── INFORMATION SHOWN
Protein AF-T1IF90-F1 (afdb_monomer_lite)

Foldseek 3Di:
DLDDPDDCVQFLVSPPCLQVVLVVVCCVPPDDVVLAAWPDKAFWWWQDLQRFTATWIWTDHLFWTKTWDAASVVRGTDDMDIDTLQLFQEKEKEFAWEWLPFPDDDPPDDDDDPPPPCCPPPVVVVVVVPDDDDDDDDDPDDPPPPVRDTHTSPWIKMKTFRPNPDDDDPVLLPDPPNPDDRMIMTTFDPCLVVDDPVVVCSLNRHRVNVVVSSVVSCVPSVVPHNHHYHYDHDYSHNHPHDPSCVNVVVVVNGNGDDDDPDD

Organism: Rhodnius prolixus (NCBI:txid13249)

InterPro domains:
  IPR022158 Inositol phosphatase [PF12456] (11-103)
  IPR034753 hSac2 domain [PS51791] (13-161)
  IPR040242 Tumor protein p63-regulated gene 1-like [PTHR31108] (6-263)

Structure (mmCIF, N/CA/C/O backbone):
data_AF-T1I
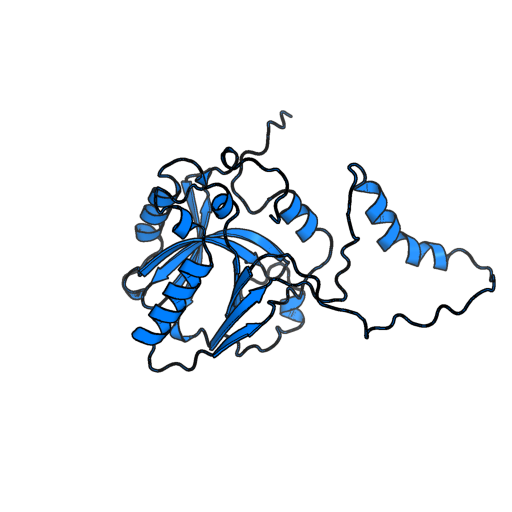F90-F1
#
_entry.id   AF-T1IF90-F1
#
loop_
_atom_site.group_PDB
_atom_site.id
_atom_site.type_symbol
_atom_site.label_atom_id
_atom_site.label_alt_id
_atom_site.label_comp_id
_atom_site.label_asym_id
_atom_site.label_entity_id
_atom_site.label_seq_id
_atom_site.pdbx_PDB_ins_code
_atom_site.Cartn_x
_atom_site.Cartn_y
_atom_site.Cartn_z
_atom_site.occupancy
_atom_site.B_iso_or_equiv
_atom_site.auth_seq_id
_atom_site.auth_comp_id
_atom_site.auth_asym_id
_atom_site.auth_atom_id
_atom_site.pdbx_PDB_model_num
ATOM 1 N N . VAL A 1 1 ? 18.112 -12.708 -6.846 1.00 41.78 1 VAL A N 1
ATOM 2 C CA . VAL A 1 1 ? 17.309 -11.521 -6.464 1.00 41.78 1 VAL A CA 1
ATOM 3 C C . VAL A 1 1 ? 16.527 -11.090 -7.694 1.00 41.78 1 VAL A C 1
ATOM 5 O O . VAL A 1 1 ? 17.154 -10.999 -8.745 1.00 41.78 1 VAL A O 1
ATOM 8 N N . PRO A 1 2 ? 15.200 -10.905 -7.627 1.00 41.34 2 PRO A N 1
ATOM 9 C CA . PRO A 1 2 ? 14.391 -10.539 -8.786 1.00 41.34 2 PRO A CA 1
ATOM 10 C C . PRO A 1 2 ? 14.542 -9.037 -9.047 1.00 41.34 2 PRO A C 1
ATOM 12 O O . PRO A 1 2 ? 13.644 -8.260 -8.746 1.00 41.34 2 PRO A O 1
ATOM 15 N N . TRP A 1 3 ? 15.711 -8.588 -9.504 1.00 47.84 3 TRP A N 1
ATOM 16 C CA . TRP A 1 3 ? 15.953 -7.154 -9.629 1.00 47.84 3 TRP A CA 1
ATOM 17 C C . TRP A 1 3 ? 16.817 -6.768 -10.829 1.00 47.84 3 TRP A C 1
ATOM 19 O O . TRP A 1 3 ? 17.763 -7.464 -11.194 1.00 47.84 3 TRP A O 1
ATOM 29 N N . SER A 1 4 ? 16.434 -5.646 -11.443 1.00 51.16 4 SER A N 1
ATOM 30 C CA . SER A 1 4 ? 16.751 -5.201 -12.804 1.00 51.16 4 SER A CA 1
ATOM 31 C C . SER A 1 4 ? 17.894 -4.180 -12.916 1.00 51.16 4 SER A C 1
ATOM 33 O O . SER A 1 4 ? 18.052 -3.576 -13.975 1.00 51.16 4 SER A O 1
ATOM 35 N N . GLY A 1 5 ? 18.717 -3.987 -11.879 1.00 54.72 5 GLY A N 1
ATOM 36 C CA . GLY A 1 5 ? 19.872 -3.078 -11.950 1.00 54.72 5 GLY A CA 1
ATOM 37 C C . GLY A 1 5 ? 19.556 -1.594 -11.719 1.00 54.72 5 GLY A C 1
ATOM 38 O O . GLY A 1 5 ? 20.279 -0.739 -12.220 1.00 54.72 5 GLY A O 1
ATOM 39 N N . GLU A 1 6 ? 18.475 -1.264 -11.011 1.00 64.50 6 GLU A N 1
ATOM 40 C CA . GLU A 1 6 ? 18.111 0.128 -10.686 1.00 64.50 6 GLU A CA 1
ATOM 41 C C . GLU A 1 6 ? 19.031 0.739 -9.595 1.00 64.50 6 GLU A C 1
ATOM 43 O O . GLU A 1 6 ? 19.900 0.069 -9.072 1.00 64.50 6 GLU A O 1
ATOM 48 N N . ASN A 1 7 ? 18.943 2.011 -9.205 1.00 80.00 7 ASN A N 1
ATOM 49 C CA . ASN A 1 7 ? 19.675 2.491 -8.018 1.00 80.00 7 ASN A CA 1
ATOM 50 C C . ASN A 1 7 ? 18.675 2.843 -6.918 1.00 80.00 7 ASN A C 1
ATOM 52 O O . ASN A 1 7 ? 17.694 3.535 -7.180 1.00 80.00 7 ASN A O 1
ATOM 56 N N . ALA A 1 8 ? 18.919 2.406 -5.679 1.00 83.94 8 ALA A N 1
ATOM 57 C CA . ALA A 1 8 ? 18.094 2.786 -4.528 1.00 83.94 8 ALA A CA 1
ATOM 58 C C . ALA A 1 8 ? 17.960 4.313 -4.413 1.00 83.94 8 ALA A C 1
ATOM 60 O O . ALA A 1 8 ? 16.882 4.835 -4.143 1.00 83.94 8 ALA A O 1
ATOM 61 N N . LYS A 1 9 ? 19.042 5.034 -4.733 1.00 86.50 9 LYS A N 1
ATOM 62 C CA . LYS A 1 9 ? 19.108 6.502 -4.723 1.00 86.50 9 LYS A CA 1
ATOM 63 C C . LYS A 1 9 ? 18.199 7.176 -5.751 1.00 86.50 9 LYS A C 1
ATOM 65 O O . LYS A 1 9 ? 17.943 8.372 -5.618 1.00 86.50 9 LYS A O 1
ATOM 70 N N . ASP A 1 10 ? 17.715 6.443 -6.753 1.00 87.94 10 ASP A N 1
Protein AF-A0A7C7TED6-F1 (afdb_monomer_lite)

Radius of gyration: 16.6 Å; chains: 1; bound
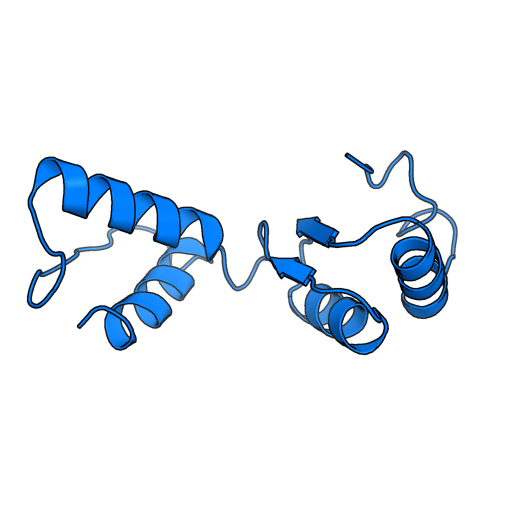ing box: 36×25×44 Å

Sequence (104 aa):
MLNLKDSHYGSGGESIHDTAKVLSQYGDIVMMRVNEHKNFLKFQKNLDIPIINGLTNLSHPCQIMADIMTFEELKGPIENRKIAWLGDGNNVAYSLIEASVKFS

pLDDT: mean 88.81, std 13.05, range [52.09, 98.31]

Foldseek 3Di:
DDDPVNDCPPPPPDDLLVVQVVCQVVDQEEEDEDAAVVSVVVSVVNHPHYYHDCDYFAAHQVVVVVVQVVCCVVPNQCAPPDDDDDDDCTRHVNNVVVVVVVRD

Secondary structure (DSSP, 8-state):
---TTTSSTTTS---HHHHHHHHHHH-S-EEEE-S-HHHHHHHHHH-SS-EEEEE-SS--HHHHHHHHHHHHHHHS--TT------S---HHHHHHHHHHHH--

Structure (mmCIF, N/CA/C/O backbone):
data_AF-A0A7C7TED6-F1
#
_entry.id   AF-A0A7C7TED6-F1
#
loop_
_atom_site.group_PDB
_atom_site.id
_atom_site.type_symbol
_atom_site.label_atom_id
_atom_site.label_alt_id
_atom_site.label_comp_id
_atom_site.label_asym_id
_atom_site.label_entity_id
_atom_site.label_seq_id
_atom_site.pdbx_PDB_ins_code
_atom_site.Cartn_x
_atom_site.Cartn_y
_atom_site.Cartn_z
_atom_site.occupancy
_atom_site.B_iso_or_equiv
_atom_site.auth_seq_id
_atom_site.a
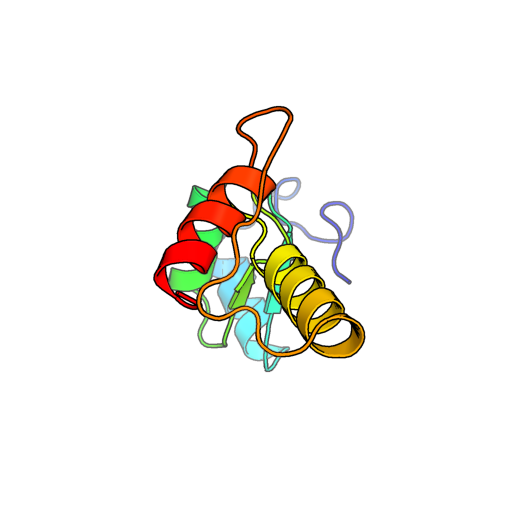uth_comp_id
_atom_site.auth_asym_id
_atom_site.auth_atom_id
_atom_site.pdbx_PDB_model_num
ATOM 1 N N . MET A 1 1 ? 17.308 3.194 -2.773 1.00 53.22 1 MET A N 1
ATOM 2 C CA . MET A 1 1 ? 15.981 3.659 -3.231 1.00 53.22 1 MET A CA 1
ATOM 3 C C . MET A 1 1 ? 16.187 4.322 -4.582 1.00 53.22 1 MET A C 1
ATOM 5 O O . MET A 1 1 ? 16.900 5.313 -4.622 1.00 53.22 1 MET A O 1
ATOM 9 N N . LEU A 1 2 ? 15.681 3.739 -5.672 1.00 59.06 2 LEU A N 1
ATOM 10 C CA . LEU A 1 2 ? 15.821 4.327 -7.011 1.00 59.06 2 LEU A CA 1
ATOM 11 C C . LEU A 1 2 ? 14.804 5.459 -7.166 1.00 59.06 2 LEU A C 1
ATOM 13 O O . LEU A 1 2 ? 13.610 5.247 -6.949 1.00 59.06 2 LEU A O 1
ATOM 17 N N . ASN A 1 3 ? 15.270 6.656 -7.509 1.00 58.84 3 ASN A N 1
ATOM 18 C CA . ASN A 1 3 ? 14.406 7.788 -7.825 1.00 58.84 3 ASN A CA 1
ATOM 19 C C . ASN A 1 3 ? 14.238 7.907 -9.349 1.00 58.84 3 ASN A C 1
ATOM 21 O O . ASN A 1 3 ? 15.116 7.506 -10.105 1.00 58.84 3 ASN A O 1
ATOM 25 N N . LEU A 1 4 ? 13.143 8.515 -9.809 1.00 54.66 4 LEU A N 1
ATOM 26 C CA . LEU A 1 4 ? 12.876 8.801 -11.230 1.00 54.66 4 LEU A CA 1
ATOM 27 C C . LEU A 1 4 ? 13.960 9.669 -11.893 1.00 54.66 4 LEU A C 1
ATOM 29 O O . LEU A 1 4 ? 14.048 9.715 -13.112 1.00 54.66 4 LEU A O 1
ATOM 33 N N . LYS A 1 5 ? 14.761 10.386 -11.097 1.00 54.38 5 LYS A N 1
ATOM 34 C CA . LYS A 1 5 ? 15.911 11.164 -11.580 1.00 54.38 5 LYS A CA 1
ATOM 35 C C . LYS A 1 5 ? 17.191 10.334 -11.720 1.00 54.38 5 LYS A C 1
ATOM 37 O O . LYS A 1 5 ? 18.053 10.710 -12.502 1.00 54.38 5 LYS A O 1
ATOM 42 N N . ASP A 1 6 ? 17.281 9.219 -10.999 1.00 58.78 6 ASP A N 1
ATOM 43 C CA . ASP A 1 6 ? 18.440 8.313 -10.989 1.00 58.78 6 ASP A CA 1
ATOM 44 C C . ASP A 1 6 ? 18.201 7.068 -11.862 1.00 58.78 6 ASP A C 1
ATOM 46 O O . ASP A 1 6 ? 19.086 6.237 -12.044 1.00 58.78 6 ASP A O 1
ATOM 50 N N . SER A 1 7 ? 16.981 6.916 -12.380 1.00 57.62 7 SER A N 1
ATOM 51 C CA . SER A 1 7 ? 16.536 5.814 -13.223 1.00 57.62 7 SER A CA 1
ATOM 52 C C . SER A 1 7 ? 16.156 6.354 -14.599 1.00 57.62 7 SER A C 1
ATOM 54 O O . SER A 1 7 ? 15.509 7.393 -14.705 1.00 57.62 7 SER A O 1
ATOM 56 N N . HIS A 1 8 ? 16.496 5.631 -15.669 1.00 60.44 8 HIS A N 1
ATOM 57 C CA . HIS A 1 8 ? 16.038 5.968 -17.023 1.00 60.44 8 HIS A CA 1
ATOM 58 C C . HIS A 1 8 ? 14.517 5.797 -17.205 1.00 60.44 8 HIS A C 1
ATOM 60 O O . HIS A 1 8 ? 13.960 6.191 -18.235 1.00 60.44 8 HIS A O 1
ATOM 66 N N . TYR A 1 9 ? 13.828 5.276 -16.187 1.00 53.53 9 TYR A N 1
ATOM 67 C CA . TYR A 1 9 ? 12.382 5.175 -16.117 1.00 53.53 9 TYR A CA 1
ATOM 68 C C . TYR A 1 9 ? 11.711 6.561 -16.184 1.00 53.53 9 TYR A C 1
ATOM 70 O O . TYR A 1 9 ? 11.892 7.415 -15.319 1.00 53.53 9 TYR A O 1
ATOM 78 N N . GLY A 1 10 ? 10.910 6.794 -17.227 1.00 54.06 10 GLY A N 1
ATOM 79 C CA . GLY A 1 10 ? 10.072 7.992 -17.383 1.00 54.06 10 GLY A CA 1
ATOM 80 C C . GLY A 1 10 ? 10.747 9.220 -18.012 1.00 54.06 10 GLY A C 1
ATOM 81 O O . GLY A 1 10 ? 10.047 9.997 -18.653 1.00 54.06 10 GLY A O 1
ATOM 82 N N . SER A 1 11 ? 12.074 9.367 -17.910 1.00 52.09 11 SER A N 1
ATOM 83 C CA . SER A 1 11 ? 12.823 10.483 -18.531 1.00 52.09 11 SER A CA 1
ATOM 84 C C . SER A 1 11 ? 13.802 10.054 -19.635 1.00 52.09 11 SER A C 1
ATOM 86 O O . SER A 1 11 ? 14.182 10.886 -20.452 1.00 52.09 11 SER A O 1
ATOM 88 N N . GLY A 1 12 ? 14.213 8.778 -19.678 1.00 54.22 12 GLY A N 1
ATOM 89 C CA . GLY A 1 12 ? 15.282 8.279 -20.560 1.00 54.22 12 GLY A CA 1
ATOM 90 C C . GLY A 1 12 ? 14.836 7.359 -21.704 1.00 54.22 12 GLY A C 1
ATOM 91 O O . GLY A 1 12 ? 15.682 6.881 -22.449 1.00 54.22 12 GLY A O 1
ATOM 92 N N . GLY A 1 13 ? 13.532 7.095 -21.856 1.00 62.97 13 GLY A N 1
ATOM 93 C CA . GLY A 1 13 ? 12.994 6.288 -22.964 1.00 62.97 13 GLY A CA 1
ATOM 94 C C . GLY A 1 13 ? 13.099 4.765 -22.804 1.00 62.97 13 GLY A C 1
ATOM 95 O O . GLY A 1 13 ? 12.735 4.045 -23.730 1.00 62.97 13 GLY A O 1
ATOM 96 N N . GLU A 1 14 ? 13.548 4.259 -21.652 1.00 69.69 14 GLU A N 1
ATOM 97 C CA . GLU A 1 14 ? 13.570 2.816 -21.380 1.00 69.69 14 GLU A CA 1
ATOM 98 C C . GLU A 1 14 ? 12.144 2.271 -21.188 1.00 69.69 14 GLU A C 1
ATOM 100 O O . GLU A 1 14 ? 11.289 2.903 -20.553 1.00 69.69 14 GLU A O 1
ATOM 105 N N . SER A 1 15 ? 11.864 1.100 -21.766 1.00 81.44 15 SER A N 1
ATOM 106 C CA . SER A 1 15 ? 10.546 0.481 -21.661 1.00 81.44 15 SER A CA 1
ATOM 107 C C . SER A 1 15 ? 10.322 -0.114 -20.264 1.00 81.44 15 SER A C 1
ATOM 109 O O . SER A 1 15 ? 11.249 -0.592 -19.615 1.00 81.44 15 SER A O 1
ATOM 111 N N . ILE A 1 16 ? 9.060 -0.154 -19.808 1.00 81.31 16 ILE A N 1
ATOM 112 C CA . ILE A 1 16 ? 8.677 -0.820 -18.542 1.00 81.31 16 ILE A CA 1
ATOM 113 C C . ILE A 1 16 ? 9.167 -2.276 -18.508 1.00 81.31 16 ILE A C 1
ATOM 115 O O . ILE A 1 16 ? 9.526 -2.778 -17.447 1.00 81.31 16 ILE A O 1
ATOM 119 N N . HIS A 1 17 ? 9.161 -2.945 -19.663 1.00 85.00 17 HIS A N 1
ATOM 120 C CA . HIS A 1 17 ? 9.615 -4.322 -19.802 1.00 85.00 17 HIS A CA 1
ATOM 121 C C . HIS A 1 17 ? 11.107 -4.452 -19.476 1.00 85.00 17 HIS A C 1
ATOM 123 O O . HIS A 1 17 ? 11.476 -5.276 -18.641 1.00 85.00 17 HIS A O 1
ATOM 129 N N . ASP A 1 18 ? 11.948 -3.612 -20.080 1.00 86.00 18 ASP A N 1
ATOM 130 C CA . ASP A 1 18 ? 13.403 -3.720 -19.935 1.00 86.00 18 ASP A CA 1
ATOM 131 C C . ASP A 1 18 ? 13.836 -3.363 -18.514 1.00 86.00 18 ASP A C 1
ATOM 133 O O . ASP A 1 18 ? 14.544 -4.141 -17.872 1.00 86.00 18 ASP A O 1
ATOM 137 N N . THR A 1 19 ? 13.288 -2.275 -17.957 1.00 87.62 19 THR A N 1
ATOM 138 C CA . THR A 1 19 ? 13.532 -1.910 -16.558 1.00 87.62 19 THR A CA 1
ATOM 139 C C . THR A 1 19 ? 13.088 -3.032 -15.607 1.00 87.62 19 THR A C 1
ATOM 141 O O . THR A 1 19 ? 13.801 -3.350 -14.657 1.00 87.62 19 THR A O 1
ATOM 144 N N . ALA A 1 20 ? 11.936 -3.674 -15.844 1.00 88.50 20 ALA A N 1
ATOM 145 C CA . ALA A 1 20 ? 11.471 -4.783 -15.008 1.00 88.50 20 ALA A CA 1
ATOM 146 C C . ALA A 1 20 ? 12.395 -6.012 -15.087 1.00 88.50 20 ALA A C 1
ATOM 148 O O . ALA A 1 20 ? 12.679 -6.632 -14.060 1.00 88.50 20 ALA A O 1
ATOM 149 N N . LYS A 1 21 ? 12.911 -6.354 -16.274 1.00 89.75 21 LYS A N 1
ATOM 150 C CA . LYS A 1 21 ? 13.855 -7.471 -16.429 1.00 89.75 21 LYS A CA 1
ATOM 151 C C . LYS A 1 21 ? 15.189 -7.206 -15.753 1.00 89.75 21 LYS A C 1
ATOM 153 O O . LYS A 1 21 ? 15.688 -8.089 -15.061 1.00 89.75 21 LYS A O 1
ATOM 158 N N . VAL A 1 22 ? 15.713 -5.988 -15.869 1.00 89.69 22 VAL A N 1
────
> WHAT TO WORK ON
Please, from the material above, copy only the lines from the line with "ATOM 96 N N" up to and including the line with "ATOM 119 N N", exactly as written.

> ANSWER SECTION
ATOM 96 N N . GLU A 1 14 ? 13.548 4.259 -21.652 1.00 69.69 14 GLU A N 1
ATOM 97 C CA . GLU A 1 14 ? 13.570 2.816 -21.380 1.00 69.69 14 GLU A CA 1
ATOM 98 C C . GLU A 1 14 ? 12.144 2.271 -21.188 1.00 69.69 14 GLU A C 1
ATOM 100 O O . GLU A 1 14 ? 11.289 2.903 -20.553 1.00 69.69 14 GLU A O 1
ATOM 105 N N . SER A 1 15 ? 11.864 1.100 -21.766 1.00 81.44 15 SER A N 1
ATOM 106 C CA . SER A 1 15 ? 10.546 0.481 -21.661 1.00 81.44 15 SER A CA 1
ATOM 107 C C . SER A 1 15 ? 10.322 -0.114 -20.264 1.00 81.44 15 SER A C 1
ATOM 109 O O . SER A 1 15 ? 11.249 -0.592 -19.615 1.00 81.44 15 SER A O 1
ATOM 111 N N . ILE A 1 16 ? 9.060 -0.154 -19.808 1.00 81.31 16 ILE A N 1
ATOM 112 C CA . ILE A 1 16 ? 8.677 -0.820 -18.542 1.00 81.31 16 ILE A CA 1
ATOM 113 C C . ILE A 1 16 ? 9.167 -2.276 -18.508 1.00 81.31 16 ILE A C 1
ATOM 115 O O . ILE A 1 16 ? 9.526 -2.778 -17.447 1.00 81.31 16 ILE A O 1
ATOM 119 N N . HIS A 1 17 ? 9.161 -2.945 -19.663 1.00 85.00 17 HIS A N 1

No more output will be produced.